記事監修医師
MYメディカルクリニック横浜みなとみらい 院長 東京大学医学部卒 医学博士日本呼吸器学会認定呼吸器専門医日本内科学会認定総合内科専門医人間ドック学会認定医難病指定医Member of American College of Physicians
山本 康博 先生
2018/5/1
記事監修医師
MYメディカルクリニック横浜みなとみらい 院長 東京大学医学部卒 医学博士日本呼吸器学会認定呼吸器専門医日本内科学会認定総合内科専門医人間ドック学会認定医難病指定医Member of American College of Physicians
山本 康博 先生
低血圧の症状として、朝なかなか起床ができない、立ちくらみなどの他に、吐き気や頭痛があります。この低血圧による吐き気や頭痛には、実は自律神経が関連していると言われます。今回は両者の関連性や、改善方法をお伝えしていきます。
低血圧となると全身の血流が低下します。そうすると、一時的にではあるものの心臓や胃、腸に血流が届かなくなり、血液不足となります。そのため、低血圧の際に、吐き気や下痢などが生じることがあります。この状態が長時間続くと臓器不全となり生命へも危険を及ぼす状況となるのです。
頭痛や吐き気があり、低血圧のせいかも…と思っていても実は低血圧だけが原因ではなく本能性自律神経失調症が原因の可能性もあります。本能性自律神経失調症とは自律神経の調節機能が体質的に乱れやすい人のことを言い、子供の頃からの元々持っている体質が原因となります。
特に体力に自信がない虚弱体質の人や、低血圧の人に多く見られ、病院で検査をしても病的な異常は特に見つからないことが多いです。日常生活のストレスなどもあまり関係しないことが特徴です。
自律神経失調症は薬物療法で改善することも可能です。しかし、低血圧の人に多く見られる本能性自律神経失調症は、体質に原因があることから生活習慣を見直して体質を改善していかなければ症状を改善することは難しいとされています。
低血圧も自律神経失調症も生活習慣を見直すことで改善することができます。まずは、下肢のポンプ機能を活用することです。ふくらはぎの筋肉を鍛えることで筋肉がポンプの役割をし、下肢に溜まった血液を心臓へと戻す働きをしてくれます。

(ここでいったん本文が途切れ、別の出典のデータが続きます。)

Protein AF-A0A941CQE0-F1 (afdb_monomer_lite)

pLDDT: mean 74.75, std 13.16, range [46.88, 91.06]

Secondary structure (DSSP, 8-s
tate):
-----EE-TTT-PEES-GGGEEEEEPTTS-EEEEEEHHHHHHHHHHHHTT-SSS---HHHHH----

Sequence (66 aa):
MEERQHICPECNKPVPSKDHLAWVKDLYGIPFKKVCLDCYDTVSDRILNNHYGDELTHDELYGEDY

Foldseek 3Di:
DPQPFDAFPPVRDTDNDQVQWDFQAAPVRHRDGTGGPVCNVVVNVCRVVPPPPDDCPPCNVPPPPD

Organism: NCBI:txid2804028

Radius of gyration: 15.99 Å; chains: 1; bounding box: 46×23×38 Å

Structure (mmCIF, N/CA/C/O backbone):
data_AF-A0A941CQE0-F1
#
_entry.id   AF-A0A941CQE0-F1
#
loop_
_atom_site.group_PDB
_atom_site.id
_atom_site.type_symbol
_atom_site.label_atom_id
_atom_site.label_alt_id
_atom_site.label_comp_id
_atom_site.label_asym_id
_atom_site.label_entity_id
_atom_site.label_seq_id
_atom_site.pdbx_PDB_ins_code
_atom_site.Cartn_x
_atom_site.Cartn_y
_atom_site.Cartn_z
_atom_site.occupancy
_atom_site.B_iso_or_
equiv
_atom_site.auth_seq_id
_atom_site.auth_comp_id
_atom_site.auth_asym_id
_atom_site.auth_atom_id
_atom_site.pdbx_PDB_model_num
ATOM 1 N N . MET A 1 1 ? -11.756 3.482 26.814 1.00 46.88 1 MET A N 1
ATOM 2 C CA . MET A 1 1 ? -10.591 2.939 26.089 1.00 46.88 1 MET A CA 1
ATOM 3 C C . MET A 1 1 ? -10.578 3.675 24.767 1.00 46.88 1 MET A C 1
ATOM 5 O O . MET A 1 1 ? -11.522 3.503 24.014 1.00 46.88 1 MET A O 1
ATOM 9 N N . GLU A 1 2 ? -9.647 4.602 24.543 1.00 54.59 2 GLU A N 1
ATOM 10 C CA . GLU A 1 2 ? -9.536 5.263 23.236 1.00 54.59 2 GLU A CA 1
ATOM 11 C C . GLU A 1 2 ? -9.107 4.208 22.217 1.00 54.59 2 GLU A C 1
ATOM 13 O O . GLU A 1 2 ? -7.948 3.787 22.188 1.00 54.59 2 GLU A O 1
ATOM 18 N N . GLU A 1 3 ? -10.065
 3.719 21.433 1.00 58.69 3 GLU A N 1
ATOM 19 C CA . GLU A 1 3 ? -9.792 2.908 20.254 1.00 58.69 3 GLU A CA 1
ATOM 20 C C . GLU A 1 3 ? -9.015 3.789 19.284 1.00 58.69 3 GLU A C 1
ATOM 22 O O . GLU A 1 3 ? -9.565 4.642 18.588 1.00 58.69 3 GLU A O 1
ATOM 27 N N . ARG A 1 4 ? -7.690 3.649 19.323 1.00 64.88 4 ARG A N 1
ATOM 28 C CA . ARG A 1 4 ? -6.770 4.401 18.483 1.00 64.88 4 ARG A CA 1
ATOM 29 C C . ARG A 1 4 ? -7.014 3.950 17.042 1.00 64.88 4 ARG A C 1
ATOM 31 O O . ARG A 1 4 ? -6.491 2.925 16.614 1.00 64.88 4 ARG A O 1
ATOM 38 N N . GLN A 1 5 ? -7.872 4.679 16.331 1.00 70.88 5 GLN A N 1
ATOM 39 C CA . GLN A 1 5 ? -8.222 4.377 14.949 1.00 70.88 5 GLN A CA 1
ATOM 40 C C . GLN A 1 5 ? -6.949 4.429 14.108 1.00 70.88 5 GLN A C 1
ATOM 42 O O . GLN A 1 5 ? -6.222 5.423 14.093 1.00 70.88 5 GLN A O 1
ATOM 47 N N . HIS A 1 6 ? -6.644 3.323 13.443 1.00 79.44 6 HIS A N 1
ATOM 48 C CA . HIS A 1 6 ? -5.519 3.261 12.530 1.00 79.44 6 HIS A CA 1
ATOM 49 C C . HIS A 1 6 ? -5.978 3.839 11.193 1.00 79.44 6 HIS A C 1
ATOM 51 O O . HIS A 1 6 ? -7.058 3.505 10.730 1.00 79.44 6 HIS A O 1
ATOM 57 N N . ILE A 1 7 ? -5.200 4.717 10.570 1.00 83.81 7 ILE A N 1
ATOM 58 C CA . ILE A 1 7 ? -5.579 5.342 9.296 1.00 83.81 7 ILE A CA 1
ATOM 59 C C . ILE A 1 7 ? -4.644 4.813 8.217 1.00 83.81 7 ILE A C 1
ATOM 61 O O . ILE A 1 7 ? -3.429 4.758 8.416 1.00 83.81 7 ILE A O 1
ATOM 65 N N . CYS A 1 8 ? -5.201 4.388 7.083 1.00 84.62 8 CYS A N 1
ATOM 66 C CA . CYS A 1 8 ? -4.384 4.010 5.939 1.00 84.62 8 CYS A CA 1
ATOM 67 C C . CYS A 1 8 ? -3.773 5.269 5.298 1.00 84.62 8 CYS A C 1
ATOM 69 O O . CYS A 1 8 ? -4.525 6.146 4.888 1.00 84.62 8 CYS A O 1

ウォーキングをするなどして下肢を積極的に動かし、ふくらはぎを鍛えましょう。
また、運動が苦手、医師から止められているという場合は弾性ストッキングなどで下肢に圧をかけてあげるのも効果的です。市販のものよりも医療用として販売されているもののほうが高い効果を得ることができます。

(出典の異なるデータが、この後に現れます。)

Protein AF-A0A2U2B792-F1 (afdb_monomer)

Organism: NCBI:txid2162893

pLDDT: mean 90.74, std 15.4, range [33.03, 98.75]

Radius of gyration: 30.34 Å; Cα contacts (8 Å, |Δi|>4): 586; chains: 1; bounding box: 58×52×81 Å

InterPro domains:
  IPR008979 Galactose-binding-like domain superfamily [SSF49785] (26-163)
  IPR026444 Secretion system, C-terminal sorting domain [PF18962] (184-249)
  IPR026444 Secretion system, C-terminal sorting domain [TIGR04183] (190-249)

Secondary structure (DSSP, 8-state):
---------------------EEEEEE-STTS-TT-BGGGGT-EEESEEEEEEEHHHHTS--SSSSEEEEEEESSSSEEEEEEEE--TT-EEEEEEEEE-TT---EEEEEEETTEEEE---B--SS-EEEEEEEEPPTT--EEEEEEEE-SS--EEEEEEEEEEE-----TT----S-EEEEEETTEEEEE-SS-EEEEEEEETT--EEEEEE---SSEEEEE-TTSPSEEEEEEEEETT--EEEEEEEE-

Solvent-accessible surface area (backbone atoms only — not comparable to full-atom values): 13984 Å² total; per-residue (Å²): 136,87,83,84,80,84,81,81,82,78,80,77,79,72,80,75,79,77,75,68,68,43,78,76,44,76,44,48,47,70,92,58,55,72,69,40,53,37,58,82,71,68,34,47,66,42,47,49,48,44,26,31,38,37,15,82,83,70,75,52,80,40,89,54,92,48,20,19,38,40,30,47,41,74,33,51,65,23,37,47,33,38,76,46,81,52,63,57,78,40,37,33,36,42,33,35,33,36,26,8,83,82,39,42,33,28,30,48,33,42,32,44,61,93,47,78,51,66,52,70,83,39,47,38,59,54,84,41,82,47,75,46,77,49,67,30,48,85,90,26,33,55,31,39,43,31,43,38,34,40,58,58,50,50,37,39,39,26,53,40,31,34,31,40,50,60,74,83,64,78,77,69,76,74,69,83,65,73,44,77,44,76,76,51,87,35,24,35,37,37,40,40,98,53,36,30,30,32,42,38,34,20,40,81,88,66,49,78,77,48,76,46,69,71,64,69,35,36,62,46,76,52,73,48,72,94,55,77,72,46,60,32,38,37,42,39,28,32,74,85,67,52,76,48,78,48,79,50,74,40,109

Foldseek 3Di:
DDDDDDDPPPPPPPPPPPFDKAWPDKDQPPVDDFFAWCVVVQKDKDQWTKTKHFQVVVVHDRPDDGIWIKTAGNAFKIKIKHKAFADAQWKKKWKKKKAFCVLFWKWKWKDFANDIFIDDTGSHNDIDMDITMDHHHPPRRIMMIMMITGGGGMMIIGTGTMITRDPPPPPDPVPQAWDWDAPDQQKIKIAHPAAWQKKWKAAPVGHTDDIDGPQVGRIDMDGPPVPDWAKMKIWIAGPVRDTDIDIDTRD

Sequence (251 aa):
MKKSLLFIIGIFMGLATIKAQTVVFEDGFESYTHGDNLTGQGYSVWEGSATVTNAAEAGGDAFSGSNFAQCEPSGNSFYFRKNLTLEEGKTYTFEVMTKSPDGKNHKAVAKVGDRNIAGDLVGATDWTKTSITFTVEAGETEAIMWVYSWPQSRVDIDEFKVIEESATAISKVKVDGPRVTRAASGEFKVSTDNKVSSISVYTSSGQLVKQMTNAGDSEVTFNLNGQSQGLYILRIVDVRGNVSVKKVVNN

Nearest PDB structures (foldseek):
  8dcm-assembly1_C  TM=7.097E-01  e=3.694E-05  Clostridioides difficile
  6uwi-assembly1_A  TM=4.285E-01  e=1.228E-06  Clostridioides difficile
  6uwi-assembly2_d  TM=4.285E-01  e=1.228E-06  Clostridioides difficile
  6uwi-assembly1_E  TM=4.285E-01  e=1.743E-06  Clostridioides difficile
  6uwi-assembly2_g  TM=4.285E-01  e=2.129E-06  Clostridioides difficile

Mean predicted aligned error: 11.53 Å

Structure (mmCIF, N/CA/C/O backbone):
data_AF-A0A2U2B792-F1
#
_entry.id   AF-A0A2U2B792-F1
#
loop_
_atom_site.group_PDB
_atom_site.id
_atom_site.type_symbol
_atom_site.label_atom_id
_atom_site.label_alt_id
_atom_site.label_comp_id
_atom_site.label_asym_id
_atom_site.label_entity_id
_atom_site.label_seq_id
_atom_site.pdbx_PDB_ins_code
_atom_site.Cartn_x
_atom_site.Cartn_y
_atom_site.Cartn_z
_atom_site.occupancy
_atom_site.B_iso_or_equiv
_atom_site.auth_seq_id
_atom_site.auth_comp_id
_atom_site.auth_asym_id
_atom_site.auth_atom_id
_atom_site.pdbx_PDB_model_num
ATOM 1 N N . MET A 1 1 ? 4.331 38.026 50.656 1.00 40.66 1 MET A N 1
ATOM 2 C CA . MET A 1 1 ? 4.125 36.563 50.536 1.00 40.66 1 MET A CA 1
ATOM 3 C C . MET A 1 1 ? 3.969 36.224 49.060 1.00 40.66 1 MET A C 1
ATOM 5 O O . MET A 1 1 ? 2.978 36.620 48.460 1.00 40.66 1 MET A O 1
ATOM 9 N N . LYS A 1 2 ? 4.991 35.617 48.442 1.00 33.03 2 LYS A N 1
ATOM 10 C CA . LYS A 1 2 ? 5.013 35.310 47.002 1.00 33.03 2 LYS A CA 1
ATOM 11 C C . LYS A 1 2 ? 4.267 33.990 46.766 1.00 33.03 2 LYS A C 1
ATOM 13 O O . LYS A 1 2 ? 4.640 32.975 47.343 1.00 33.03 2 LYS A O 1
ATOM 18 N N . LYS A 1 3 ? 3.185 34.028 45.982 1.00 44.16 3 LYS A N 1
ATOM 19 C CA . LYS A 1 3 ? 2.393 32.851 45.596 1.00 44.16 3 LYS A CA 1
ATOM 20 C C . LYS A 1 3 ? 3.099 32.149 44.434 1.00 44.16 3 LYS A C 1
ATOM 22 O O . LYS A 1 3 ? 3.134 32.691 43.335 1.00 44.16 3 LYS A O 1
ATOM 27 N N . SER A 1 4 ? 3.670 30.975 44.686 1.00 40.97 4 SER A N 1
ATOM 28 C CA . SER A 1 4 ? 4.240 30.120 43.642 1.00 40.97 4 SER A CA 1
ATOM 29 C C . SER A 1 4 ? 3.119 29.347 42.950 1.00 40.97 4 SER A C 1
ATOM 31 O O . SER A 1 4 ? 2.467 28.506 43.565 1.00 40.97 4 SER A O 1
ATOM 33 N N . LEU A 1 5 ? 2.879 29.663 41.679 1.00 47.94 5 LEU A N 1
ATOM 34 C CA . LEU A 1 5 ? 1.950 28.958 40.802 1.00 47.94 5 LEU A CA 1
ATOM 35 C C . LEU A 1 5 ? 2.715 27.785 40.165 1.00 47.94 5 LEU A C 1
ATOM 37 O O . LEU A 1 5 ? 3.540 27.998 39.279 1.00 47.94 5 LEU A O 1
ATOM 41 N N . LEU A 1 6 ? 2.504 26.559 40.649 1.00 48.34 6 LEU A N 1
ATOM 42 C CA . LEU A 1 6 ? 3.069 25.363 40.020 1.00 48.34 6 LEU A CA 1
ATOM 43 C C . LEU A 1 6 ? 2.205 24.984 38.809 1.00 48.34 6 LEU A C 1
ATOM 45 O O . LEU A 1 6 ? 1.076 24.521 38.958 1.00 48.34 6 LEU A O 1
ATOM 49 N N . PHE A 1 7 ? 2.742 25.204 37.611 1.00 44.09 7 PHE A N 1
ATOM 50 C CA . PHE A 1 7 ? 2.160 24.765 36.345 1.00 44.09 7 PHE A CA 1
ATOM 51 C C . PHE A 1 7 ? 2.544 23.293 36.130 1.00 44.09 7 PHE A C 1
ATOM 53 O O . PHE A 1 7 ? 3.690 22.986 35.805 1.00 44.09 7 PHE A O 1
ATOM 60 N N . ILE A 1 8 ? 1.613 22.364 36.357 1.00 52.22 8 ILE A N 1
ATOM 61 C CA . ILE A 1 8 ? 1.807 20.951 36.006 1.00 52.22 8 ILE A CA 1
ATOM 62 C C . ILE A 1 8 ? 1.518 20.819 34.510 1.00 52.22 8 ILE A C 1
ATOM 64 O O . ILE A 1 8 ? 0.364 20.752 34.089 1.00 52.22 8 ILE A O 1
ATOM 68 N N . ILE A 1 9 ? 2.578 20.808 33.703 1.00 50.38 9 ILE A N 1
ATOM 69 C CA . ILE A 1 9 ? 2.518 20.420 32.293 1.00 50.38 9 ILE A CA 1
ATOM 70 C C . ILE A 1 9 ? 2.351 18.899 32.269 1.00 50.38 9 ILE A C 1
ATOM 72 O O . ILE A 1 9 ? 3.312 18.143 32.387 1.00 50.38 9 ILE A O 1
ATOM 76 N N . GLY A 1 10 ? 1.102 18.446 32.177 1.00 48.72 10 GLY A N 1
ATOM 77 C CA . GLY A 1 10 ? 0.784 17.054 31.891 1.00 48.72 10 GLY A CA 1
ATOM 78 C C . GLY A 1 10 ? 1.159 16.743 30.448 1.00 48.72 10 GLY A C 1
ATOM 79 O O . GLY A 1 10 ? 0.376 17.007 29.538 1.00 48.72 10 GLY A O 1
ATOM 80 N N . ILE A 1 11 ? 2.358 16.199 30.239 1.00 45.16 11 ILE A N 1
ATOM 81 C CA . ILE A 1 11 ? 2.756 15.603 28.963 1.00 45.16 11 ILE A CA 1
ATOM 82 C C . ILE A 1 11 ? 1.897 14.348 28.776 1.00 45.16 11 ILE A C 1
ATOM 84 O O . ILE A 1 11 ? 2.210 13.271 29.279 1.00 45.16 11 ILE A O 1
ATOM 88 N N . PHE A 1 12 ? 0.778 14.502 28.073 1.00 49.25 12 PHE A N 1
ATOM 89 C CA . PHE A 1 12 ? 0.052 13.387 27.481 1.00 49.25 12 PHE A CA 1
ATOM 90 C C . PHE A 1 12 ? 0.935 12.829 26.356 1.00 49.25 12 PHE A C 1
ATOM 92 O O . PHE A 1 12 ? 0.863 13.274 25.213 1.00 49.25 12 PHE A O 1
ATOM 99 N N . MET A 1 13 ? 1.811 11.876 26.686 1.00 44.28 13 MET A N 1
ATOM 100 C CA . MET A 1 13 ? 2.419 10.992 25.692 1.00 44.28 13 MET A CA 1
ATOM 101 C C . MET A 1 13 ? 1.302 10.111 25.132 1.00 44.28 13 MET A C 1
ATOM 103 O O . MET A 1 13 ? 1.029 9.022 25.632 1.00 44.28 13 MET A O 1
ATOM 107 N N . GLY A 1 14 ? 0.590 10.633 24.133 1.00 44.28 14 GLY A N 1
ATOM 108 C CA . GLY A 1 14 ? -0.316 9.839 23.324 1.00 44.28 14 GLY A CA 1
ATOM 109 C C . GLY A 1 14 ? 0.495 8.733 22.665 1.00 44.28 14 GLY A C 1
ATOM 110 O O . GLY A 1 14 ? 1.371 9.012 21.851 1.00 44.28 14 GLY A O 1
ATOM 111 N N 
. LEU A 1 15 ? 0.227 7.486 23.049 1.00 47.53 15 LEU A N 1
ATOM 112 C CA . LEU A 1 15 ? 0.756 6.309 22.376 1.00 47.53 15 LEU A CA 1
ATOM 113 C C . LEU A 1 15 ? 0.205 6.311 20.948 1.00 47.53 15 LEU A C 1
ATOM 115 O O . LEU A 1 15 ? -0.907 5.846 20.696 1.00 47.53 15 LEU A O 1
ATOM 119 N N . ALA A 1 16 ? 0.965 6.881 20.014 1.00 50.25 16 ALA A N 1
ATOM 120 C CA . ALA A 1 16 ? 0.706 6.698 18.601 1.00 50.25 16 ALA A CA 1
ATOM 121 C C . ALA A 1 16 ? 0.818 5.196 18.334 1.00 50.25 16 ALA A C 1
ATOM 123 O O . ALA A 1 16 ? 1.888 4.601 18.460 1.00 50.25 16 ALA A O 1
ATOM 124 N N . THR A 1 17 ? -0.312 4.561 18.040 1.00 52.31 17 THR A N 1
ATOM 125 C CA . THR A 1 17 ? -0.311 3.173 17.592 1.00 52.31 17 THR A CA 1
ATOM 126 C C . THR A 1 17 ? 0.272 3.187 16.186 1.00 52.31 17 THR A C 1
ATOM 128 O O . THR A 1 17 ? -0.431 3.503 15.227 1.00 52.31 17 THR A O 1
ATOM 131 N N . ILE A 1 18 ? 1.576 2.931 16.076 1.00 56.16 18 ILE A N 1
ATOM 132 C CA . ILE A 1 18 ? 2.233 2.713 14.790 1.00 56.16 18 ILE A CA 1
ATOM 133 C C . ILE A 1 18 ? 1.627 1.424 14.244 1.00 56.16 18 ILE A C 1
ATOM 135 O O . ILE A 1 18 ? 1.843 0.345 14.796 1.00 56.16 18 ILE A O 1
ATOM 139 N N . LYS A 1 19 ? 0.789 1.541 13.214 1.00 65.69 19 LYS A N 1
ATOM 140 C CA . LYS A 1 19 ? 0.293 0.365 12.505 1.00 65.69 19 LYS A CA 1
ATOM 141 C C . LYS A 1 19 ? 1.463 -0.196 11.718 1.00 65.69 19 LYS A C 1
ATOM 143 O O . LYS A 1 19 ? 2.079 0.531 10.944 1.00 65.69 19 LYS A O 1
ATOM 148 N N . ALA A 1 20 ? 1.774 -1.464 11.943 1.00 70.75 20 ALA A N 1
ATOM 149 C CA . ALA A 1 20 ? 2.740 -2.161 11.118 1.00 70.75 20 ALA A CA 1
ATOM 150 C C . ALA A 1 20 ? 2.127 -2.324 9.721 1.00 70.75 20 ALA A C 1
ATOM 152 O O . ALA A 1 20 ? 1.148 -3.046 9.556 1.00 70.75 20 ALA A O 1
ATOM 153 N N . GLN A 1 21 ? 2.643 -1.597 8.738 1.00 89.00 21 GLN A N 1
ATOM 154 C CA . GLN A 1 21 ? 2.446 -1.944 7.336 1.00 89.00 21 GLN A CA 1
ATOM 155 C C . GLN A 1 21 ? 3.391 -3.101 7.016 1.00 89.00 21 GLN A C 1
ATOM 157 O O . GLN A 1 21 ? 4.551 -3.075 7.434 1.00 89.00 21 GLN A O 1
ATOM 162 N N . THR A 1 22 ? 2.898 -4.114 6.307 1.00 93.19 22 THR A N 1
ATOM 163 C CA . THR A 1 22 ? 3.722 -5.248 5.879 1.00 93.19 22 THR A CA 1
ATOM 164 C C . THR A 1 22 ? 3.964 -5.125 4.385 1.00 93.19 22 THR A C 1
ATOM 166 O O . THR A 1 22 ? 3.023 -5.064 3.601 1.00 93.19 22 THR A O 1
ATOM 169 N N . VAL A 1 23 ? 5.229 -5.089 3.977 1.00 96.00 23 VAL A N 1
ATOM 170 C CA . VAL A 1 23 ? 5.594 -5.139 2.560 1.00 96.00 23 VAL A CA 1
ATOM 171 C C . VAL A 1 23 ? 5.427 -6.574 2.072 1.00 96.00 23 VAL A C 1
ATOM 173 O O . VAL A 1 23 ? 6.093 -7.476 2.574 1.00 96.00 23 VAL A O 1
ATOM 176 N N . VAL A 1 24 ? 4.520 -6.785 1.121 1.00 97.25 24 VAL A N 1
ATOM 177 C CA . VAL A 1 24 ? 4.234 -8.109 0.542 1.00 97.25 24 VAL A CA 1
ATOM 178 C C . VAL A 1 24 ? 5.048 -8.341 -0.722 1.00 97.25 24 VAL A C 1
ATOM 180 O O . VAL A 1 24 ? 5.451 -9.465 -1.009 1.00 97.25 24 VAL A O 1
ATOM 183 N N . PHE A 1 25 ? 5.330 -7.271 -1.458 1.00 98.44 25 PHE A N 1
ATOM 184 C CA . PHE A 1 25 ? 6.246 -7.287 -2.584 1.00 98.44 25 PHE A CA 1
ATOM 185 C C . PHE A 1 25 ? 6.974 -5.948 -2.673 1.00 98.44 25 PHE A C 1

他には、自律神経を整えるために起床後に太陽の光を浴びたり熱いシャワーを浴びるのも効果的です。
本能性自律神経失調症ではない場合の自律神経失調症はストレスが原因で自律神経のバランスが乱れて生じてしまうこともあります。ストレスを全く抱えていないという状況を作り出すことは困難ですが、ストレスの原因を知ってストレスを避ける、あるいはストレス解消法を見つけて実行するということは自律神経失調症の改善において非常に大切なこととなります。
低血圧の症状が出ていても、それは低血圧だけが理由ではなく自律神経失調症が原因のことがあります。本能性自律神経失調症が原因の場合は日常生活で改善していくことが大切です。日常生活を見直し、自律神経を整えていきましょう。